Gaussian process regression + deep neural network autoencoder for probabilistic surrogate modeling in nonlinear mechanics of solids

TL;DR

This paper introduces a novel surrogate modeling framework combining autoencoder neural networks with Gaussian process regression to efficiently and accurately predict nonlinear solid mechanics behaviors while quantifying uncertainty.

Contribution

The work presents an innovative integration of autoencoders with Gaussian processes for probabilistic surrogate modeling in nonlinear mechanics, addressing high-dimensional uncertainty quantification.

Findings

Framework is computationally efficient.

Accurately predicts nonlinear deformations.

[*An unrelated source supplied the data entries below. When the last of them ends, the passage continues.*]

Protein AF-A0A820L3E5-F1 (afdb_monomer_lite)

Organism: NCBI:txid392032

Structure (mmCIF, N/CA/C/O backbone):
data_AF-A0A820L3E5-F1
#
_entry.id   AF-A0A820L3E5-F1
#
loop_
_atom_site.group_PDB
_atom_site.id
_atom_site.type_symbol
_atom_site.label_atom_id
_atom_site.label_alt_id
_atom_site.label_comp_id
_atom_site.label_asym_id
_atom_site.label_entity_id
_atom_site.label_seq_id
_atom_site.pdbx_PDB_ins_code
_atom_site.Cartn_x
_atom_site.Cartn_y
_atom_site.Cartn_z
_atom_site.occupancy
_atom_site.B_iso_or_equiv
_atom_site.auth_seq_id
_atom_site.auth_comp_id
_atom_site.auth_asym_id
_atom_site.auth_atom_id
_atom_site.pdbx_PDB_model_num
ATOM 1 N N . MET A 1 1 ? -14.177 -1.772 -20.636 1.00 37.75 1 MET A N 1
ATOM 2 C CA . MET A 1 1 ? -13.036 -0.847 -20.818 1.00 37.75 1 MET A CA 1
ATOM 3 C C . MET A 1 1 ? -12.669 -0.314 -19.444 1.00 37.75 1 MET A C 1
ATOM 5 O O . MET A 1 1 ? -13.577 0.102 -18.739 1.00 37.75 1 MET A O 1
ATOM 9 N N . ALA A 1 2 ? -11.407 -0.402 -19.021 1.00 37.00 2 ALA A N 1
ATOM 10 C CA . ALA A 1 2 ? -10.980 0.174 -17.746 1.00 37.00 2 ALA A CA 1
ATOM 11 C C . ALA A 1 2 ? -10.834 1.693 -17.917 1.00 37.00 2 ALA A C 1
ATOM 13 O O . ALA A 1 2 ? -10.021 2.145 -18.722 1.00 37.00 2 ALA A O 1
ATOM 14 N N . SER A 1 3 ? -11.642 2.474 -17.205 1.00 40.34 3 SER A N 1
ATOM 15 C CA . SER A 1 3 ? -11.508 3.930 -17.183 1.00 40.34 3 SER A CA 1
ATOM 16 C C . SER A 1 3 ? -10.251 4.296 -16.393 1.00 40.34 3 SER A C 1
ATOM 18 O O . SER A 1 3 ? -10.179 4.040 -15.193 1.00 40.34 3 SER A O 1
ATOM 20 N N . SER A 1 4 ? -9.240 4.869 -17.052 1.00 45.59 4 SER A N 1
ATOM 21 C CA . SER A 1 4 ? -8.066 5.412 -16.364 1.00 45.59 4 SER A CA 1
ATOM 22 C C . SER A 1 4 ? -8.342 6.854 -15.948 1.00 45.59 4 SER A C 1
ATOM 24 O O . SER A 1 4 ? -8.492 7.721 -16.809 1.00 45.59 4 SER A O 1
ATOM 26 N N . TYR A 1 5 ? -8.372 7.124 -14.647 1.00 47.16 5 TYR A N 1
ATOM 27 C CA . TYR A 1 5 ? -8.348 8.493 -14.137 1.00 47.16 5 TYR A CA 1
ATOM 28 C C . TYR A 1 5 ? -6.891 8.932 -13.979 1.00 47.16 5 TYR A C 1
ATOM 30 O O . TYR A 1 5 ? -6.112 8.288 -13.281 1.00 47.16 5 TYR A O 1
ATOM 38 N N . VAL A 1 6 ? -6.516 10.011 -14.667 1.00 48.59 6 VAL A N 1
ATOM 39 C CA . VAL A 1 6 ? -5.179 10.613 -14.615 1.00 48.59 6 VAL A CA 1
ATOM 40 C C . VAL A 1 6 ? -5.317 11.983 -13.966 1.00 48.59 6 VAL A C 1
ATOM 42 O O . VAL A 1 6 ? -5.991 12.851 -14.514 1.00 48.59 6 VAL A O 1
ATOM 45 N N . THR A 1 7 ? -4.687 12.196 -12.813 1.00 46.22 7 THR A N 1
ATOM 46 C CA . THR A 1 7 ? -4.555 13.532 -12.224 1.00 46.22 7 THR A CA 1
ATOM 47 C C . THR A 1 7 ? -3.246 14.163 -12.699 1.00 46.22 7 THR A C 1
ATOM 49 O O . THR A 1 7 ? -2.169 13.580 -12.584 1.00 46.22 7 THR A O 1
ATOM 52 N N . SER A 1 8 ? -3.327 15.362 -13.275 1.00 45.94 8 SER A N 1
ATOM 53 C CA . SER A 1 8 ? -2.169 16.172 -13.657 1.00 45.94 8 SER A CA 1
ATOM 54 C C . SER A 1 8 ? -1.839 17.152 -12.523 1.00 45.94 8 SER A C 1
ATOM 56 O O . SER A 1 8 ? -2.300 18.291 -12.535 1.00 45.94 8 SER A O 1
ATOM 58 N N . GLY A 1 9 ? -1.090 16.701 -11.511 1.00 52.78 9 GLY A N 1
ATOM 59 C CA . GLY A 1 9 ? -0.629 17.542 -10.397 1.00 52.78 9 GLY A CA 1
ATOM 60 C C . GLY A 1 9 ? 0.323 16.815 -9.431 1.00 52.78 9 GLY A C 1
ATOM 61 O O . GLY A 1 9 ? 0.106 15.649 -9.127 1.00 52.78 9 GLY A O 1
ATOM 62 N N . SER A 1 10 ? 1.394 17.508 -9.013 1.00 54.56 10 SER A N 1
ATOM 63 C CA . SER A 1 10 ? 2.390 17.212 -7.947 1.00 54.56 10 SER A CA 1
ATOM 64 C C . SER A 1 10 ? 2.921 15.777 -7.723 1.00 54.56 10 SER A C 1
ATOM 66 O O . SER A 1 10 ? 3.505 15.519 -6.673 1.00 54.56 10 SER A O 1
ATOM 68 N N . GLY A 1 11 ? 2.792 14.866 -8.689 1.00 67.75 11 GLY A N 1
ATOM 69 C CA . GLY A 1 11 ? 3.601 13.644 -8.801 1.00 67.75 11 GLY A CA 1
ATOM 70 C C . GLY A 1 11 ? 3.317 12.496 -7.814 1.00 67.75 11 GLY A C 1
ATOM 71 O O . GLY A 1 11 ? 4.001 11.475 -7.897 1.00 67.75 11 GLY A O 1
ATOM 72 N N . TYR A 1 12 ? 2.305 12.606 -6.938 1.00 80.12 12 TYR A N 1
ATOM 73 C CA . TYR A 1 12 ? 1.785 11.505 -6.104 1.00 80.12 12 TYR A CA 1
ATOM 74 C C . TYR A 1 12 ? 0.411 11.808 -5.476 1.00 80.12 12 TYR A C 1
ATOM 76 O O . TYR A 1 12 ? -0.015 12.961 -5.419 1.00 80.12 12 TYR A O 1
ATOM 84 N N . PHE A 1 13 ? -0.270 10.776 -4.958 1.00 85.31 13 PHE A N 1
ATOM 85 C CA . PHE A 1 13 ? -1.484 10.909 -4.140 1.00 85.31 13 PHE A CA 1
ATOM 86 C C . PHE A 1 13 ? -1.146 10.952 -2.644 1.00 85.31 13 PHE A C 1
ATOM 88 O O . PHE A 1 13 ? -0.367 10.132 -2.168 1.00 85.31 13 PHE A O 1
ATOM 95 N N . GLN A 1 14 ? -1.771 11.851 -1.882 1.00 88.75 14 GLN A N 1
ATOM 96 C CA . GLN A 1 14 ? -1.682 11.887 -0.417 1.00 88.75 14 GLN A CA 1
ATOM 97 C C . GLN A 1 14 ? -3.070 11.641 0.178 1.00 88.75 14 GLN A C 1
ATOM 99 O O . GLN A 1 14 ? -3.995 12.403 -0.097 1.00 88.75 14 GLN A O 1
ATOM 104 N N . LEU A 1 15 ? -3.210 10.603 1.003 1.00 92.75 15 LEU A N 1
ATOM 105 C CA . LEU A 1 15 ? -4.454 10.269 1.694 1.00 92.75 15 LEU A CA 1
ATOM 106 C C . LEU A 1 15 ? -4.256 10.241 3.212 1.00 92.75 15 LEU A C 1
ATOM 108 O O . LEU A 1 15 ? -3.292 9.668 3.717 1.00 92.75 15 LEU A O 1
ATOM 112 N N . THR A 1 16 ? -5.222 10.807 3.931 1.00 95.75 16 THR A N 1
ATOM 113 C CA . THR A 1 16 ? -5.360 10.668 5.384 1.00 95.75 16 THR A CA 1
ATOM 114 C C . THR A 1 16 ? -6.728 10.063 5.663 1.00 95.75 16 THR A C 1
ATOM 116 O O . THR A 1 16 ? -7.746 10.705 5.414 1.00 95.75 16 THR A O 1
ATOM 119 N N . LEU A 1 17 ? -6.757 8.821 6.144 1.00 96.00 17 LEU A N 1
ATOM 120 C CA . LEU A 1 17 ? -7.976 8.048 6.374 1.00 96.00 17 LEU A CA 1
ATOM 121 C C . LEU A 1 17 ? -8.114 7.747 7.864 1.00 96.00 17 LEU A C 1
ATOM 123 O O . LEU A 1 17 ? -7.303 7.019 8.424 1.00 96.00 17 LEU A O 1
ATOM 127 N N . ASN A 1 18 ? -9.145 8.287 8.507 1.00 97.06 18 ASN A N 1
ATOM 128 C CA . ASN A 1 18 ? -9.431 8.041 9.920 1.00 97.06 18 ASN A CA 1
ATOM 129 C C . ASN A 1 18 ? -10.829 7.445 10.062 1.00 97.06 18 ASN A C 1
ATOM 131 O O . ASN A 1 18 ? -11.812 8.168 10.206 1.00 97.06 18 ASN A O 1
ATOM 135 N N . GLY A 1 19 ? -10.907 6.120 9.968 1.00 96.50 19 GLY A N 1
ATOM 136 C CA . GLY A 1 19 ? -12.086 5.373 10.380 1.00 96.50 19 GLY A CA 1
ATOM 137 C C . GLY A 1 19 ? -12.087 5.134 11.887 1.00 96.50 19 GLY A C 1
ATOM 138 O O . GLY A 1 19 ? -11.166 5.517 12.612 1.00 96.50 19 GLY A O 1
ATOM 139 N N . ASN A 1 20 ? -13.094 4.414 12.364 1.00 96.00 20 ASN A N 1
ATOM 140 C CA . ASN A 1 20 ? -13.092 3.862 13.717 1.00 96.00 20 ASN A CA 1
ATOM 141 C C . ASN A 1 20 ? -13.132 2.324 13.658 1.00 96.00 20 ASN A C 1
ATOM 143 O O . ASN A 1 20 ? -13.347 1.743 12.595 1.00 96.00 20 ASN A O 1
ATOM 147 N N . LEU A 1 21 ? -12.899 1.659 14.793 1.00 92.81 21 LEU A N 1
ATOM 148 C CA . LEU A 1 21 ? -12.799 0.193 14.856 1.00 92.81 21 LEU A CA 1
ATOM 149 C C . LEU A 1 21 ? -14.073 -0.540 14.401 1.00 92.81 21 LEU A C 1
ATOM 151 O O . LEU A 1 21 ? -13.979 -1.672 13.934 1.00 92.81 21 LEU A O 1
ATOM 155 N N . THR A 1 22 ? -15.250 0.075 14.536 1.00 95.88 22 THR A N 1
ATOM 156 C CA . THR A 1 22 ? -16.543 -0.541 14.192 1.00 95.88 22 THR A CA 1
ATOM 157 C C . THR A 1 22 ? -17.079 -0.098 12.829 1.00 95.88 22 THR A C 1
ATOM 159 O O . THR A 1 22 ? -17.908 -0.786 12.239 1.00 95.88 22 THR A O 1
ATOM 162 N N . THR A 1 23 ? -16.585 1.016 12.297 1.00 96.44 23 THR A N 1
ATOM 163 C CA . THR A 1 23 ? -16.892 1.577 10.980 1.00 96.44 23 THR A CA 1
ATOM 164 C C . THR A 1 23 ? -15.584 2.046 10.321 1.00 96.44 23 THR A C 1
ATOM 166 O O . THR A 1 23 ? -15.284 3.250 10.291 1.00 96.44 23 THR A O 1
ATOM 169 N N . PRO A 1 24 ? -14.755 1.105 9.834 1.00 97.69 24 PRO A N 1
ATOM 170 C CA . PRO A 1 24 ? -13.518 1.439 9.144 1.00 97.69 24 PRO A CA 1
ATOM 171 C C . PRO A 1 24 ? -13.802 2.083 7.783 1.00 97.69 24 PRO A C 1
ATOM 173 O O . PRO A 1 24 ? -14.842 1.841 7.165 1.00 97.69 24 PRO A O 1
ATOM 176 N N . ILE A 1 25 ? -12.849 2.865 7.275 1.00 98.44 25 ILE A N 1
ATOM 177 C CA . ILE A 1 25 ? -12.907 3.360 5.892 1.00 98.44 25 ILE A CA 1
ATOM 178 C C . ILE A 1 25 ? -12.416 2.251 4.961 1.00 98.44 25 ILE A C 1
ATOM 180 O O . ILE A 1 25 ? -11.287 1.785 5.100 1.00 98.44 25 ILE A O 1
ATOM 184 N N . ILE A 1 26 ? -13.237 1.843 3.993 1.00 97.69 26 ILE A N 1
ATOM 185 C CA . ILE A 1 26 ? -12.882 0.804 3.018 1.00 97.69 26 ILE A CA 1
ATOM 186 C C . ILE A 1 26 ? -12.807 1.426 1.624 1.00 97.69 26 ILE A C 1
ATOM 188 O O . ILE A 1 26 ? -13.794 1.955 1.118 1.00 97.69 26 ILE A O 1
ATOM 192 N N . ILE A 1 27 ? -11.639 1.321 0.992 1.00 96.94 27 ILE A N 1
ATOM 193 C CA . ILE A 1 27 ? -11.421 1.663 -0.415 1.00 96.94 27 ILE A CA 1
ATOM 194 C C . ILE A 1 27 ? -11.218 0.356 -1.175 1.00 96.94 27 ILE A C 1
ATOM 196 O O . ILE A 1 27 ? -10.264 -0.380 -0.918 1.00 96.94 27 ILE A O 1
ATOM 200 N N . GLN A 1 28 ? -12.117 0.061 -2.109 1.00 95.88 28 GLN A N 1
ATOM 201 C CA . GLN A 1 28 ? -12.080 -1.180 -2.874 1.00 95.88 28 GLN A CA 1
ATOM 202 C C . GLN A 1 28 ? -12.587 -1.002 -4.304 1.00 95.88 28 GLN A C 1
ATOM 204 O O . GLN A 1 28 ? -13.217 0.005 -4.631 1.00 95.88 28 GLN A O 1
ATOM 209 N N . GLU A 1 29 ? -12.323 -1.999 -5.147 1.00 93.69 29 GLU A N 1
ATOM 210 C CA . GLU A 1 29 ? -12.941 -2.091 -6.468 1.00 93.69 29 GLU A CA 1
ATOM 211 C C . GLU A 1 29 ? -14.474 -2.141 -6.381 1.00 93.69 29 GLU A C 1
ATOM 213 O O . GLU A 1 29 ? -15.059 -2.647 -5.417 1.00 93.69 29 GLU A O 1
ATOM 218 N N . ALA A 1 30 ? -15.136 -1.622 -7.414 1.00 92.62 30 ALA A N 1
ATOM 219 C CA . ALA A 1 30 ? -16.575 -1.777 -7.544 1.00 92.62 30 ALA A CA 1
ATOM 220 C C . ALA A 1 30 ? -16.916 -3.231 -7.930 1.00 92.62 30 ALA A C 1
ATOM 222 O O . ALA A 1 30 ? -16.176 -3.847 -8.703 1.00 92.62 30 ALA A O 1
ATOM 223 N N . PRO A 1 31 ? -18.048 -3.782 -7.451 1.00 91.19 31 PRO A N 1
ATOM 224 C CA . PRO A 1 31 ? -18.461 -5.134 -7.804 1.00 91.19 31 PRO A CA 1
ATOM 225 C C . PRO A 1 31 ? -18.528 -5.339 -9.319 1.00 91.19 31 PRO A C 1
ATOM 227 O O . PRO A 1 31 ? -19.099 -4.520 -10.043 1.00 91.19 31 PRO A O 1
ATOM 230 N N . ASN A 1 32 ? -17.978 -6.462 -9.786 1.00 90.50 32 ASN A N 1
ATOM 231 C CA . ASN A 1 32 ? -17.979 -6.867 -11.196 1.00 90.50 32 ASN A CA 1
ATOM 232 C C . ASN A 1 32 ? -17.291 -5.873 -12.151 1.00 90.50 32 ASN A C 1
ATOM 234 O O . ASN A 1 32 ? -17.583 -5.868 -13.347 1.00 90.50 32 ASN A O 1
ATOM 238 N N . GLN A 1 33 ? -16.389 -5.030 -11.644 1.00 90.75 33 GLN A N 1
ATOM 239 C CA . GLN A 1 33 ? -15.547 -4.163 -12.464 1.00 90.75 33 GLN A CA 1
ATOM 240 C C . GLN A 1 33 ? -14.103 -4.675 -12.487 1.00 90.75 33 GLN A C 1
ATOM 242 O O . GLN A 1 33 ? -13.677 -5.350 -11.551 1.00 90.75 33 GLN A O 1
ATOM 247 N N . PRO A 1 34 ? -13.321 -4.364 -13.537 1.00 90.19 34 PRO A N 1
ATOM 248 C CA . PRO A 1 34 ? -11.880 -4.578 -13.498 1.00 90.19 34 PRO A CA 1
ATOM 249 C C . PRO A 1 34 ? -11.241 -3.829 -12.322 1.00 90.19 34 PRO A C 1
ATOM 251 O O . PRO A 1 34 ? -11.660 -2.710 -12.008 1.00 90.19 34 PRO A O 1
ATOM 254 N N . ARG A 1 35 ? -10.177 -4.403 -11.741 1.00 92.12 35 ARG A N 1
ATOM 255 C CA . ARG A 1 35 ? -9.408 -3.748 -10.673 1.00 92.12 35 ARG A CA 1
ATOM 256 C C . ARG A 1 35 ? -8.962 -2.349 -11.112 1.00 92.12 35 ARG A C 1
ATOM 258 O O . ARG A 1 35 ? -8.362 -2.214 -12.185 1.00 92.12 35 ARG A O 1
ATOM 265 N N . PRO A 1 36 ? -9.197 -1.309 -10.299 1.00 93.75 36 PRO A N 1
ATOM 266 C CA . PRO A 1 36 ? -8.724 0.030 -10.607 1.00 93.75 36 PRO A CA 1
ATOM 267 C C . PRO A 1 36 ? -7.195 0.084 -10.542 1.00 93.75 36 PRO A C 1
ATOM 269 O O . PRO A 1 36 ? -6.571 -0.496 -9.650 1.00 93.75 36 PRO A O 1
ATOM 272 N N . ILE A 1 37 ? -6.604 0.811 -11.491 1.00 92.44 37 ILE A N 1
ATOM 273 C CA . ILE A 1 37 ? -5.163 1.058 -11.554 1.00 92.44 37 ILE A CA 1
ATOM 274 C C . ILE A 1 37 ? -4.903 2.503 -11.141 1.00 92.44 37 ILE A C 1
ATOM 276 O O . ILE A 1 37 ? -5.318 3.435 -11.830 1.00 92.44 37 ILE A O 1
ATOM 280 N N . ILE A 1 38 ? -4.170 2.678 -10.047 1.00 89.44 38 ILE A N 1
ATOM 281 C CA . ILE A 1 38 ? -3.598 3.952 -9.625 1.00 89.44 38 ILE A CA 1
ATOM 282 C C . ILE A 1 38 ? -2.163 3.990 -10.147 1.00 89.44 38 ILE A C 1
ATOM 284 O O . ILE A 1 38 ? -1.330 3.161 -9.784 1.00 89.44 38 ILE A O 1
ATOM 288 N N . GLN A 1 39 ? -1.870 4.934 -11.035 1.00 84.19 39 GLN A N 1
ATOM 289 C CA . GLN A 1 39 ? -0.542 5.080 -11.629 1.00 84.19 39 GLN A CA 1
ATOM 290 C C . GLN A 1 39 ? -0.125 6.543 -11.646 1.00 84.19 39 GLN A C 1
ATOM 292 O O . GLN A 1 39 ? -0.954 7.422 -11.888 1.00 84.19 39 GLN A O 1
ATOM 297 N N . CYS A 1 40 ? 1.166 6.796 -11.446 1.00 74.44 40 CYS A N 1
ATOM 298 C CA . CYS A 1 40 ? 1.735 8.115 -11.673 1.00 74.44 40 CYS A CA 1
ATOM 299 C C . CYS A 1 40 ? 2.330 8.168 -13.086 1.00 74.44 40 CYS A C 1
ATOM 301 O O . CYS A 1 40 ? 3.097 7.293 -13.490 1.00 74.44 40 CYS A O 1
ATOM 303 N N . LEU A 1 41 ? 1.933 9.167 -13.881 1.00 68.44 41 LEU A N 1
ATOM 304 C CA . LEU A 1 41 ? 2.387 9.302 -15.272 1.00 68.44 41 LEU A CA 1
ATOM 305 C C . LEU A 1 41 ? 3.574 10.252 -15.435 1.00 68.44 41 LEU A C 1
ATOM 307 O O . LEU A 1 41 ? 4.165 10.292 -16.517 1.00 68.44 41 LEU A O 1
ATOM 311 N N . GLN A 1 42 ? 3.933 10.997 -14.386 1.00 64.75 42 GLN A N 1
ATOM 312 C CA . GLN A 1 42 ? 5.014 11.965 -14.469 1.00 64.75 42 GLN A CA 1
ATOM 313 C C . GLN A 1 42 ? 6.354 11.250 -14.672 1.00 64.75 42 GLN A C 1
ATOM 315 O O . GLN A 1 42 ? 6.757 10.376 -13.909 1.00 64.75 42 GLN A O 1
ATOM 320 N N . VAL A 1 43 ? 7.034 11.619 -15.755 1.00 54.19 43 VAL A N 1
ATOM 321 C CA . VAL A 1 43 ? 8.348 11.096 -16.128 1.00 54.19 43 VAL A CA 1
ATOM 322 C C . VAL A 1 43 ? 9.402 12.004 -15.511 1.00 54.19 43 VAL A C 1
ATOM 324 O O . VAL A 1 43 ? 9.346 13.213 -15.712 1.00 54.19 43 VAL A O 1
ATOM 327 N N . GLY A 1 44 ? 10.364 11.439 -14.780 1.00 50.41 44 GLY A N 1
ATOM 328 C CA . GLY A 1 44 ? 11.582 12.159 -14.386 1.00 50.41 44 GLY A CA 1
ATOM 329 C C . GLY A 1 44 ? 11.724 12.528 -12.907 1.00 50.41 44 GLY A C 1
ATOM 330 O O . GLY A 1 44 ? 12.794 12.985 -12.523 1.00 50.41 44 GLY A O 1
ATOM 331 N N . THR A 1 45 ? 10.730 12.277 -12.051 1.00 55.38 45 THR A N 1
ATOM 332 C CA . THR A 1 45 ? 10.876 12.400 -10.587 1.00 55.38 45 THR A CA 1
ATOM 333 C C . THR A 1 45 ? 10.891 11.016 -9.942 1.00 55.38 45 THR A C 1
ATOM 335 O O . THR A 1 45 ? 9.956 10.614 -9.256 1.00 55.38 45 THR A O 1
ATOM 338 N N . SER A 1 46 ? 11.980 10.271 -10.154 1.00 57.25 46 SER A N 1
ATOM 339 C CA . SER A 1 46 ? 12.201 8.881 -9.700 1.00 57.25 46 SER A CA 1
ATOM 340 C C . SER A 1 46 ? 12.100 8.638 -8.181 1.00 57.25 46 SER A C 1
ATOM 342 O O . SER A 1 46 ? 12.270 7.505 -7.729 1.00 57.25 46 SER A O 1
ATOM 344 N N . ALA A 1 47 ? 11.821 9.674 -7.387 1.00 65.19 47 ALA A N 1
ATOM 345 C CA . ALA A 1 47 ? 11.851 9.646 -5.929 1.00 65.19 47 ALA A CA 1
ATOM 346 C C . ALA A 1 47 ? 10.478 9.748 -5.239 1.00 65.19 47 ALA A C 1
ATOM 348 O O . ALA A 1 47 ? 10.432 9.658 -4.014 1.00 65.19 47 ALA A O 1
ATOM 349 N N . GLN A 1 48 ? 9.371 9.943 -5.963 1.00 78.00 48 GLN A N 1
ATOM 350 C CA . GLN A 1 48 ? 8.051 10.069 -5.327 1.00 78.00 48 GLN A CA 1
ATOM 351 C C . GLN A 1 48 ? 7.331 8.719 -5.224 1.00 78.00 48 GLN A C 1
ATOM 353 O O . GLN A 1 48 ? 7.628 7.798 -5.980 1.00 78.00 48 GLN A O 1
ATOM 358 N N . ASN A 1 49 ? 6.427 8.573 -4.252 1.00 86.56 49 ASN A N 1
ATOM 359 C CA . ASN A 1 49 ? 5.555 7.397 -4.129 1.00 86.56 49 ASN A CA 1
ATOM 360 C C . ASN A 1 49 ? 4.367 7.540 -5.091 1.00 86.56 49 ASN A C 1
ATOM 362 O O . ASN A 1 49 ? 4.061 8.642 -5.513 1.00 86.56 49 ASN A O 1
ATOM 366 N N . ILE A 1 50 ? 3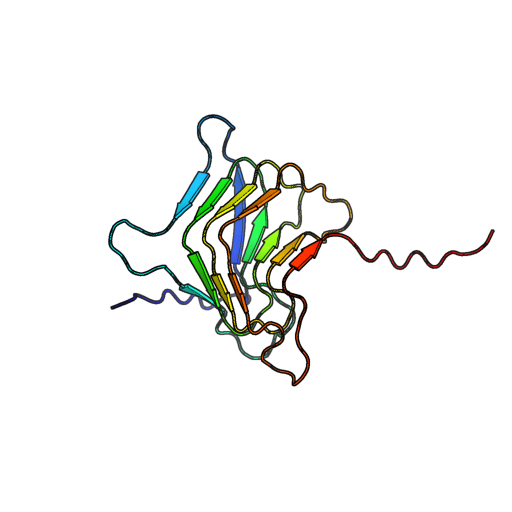.677 6.468 -5.463 1.00 89.75 50 ILE A N 1
ATOM 367 C CA . ILE A 1 50 ? 2.375 6.568 -6.134 1.00 89.75 50 ILE A CA 1
ATOM 368 C C . ILE A 1 50 ? 1.373 7.113 -5.120 1.00 89.75 50 ILE A C 1
ATOM 370 O O . ILE A 1 50 ? 0.576 7.996 -5.435 1.00 89.75 50 ILE A O 1
ATOM 374 N N . MET A 1 51 ? 1.446 6.611 -3.886 1.00 90.94 51 MET A N 1
ATOM 375 C CA . MET A 1 51 ? 0.569 7.014 -2.801 1.00 90.94 51 MET A CA 1
ATOM 376 C C . MET A 1 51 ? 1.326 7.102 -1.482 1.00 90.94 51 MET A C 1
ATOM 378 O O . MET A 1 51 ? 1.980 6.152 -1.067 1.00 90.94 51 MET A O 1
ATOM 382 N N . ASN A 1 52 ? 1.161 8.222 -0.795 1.00 91.50 52 ASN A N 1
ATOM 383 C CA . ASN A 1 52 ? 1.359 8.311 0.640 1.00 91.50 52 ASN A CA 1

Provides reliable uncertainty estimates.

Abstract

Many real-world applications demand accurate and fast predictions, as well as reliable uncertainty estimates. However, quantifying uncertainty on high-dimensional predictions is still a severely under-investigated problem, especially when input-output relationships are non-linear. To handle this problem, the present work introduces an innovative approach that combines autoencoder deep neural networks with the probabilistic regression capabilities of Gaussian processes. The autoencoder provides a low-dimensional representation of the solution space, while the Gaussian process is a Bayesian method that provides a probabilistic mapping between the low-dimensional inputs and outputs. We validate the proposed framework for its application to surrogate modeling of non-linear finite element simulations. Our findings highlight that the proposed framework is computationally efficient as well as accurate in predicting non-linear deformations of solid bodies subjected to external forces, all the while providing insightful uncertainty assessments.